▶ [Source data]

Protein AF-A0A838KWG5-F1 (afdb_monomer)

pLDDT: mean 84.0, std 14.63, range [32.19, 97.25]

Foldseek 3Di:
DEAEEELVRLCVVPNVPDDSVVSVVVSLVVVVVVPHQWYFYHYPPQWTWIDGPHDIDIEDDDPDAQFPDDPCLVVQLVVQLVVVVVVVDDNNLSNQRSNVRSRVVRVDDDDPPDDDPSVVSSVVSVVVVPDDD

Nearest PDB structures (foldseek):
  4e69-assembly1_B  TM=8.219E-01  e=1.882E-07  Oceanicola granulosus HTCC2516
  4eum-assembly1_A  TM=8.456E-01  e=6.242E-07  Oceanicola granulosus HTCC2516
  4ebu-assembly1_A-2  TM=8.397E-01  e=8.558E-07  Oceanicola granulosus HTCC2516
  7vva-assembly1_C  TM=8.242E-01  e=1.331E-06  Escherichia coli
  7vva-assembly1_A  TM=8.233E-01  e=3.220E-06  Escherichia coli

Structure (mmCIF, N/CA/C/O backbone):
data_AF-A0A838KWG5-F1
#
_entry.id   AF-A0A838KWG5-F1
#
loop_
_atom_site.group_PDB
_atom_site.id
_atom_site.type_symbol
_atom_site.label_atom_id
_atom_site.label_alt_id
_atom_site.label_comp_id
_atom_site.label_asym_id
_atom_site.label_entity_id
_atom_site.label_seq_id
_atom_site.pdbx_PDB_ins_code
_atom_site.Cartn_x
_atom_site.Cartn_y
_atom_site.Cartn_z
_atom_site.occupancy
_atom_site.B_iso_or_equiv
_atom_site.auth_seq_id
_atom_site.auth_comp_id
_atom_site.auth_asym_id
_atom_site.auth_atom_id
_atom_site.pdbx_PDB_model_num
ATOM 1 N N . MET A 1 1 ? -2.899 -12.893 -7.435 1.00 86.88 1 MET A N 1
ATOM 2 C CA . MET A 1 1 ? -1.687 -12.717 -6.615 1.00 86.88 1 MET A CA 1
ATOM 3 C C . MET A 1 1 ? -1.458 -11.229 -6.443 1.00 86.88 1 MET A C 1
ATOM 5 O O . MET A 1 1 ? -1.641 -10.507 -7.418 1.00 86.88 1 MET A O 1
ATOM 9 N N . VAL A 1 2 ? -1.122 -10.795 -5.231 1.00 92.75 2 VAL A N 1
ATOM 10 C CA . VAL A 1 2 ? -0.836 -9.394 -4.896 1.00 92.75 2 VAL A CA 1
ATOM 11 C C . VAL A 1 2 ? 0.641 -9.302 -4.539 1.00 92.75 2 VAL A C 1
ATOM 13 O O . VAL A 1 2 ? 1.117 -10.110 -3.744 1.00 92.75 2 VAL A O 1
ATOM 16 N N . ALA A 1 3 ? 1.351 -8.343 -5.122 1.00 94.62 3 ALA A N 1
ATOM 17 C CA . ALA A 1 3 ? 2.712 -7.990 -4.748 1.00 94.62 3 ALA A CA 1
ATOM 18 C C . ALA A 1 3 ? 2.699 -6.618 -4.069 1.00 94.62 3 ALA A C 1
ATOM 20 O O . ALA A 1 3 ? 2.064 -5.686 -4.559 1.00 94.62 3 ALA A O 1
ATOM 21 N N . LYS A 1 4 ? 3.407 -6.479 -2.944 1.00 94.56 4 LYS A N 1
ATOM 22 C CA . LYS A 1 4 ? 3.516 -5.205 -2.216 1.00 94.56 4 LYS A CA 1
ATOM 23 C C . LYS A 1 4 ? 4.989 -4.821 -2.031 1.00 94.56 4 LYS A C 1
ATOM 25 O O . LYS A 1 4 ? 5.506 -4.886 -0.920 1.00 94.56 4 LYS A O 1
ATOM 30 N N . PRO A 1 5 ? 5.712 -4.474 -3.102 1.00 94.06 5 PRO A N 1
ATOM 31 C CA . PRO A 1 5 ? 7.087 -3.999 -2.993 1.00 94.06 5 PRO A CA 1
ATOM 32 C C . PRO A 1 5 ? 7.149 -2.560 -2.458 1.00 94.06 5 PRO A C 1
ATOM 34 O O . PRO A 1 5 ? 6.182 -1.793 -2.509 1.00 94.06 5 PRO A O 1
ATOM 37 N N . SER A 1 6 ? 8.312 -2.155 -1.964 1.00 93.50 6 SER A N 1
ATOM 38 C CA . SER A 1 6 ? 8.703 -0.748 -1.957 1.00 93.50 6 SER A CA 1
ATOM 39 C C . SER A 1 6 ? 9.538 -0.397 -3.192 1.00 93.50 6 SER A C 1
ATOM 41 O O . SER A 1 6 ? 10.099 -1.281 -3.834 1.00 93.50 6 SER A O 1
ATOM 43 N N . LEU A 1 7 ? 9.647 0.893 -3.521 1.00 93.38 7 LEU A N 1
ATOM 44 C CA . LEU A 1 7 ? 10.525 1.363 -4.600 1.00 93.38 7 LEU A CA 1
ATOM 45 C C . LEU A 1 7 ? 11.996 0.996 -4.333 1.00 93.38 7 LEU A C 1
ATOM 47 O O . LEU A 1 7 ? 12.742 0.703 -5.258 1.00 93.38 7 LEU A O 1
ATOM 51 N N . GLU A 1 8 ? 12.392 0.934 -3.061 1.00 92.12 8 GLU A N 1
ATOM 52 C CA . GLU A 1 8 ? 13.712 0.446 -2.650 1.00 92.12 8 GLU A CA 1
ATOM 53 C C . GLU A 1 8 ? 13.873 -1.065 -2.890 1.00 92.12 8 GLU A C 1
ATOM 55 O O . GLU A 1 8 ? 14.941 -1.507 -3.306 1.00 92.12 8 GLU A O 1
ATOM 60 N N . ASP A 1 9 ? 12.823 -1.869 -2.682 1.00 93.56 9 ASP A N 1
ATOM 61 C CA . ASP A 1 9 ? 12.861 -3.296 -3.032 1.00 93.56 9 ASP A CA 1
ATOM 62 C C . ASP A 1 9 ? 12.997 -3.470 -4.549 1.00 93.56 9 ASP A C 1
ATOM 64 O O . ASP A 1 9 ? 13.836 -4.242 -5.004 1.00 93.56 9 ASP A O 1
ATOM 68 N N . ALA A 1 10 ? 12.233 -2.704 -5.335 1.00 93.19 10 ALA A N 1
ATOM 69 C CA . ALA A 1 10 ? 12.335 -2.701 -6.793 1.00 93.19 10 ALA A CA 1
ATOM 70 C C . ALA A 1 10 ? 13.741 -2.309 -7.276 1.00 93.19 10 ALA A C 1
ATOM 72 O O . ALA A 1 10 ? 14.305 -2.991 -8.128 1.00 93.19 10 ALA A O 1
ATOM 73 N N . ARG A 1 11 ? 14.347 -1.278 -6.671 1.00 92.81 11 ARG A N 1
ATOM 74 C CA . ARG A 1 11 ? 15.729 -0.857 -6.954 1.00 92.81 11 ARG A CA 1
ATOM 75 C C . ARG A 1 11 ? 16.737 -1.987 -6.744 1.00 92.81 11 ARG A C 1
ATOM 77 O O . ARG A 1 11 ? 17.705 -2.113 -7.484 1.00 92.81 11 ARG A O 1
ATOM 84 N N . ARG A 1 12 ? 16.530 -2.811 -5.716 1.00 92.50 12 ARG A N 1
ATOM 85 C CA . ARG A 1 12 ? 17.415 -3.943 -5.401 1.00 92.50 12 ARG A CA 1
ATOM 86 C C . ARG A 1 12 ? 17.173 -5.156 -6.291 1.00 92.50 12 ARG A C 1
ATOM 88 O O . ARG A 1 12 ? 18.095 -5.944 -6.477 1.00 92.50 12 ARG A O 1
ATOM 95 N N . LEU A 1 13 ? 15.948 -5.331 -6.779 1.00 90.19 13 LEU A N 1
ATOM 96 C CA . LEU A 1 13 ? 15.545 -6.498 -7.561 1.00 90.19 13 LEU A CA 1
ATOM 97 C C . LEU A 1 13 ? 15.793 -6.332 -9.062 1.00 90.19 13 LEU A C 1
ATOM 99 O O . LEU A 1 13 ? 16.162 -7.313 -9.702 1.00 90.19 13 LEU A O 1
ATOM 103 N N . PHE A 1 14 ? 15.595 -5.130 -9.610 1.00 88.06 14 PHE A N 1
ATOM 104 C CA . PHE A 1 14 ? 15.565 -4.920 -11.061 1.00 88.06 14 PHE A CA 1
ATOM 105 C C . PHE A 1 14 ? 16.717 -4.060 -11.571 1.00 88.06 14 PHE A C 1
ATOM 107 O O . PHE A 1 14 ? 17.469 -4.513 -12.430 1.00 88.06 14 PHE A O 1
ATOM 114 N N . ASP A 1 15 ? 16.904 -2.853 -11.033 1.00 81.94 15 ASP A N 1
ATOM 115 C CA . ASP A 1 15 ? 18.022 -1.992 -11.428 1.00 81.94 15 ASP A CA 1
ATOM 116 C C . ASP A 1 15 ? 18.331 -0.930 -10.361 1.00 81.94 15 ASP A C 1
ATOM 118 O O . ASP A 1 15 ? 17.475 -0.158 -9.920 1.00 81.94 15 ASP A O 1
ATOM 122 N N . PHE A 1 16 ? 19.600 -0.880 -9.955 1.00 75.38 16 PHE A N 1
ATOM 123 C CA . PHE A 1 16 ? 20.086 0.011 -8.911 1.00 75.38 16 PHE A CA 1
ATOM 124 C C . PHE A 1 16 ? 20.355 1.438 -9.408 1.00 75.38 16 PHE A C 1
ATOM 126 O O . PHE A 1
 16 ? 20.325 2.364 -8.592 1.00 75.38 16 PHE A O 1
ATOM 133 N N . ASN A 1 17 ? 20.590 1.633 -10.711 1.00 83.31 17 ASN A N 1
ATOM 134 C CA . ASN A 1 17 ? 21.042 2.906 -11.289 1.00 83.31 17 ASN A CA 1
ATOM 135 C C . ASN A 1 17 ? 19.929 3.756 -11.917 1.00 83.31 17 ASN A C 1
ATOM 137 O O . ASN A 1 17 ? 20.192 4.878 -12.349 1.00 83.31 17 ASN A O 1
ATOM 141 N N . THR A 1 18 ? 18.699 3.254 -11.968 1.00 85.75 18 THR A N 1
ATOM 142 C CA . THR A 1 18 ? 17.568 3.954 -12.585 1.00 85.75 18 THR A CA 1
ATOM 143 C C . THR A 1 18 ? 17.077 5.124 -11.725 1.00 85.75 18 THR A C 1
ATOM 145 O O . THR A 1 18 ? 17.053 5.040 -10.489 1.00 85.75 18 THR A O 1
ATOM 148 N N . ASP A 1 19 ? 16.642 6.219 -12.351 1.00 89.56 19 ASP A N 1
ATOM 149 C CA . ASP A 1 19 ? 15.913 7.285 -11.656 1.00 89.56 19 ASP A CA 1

▶ [YOUR ASSIGNMENT] Retype the records above exactly, from their first line through the line that contains "Nearest PDB structures", and stop there.

▶ [RESPONSE TO THE TASK]
Protein AF-A0A838KWG5-F1 (afdb_monomer)

pLDDT: mean 84.0, std 14.63, range [32.19, 97.25]

Foldseek 3Di:
DEAEEELVRLCVVPNVPDDSVVSVVVSLVVVVVVPHQWYFYHYPPQWTWIDGPHDIDIEDDDPDAQFPDDPCLVVQLVVQLVVVVVVVDDNNLSNQRSNVRSRVVRVDDDDPPDDDPSVVSSVVSVVVVPDDD

Nearest PDB structures (foldseek):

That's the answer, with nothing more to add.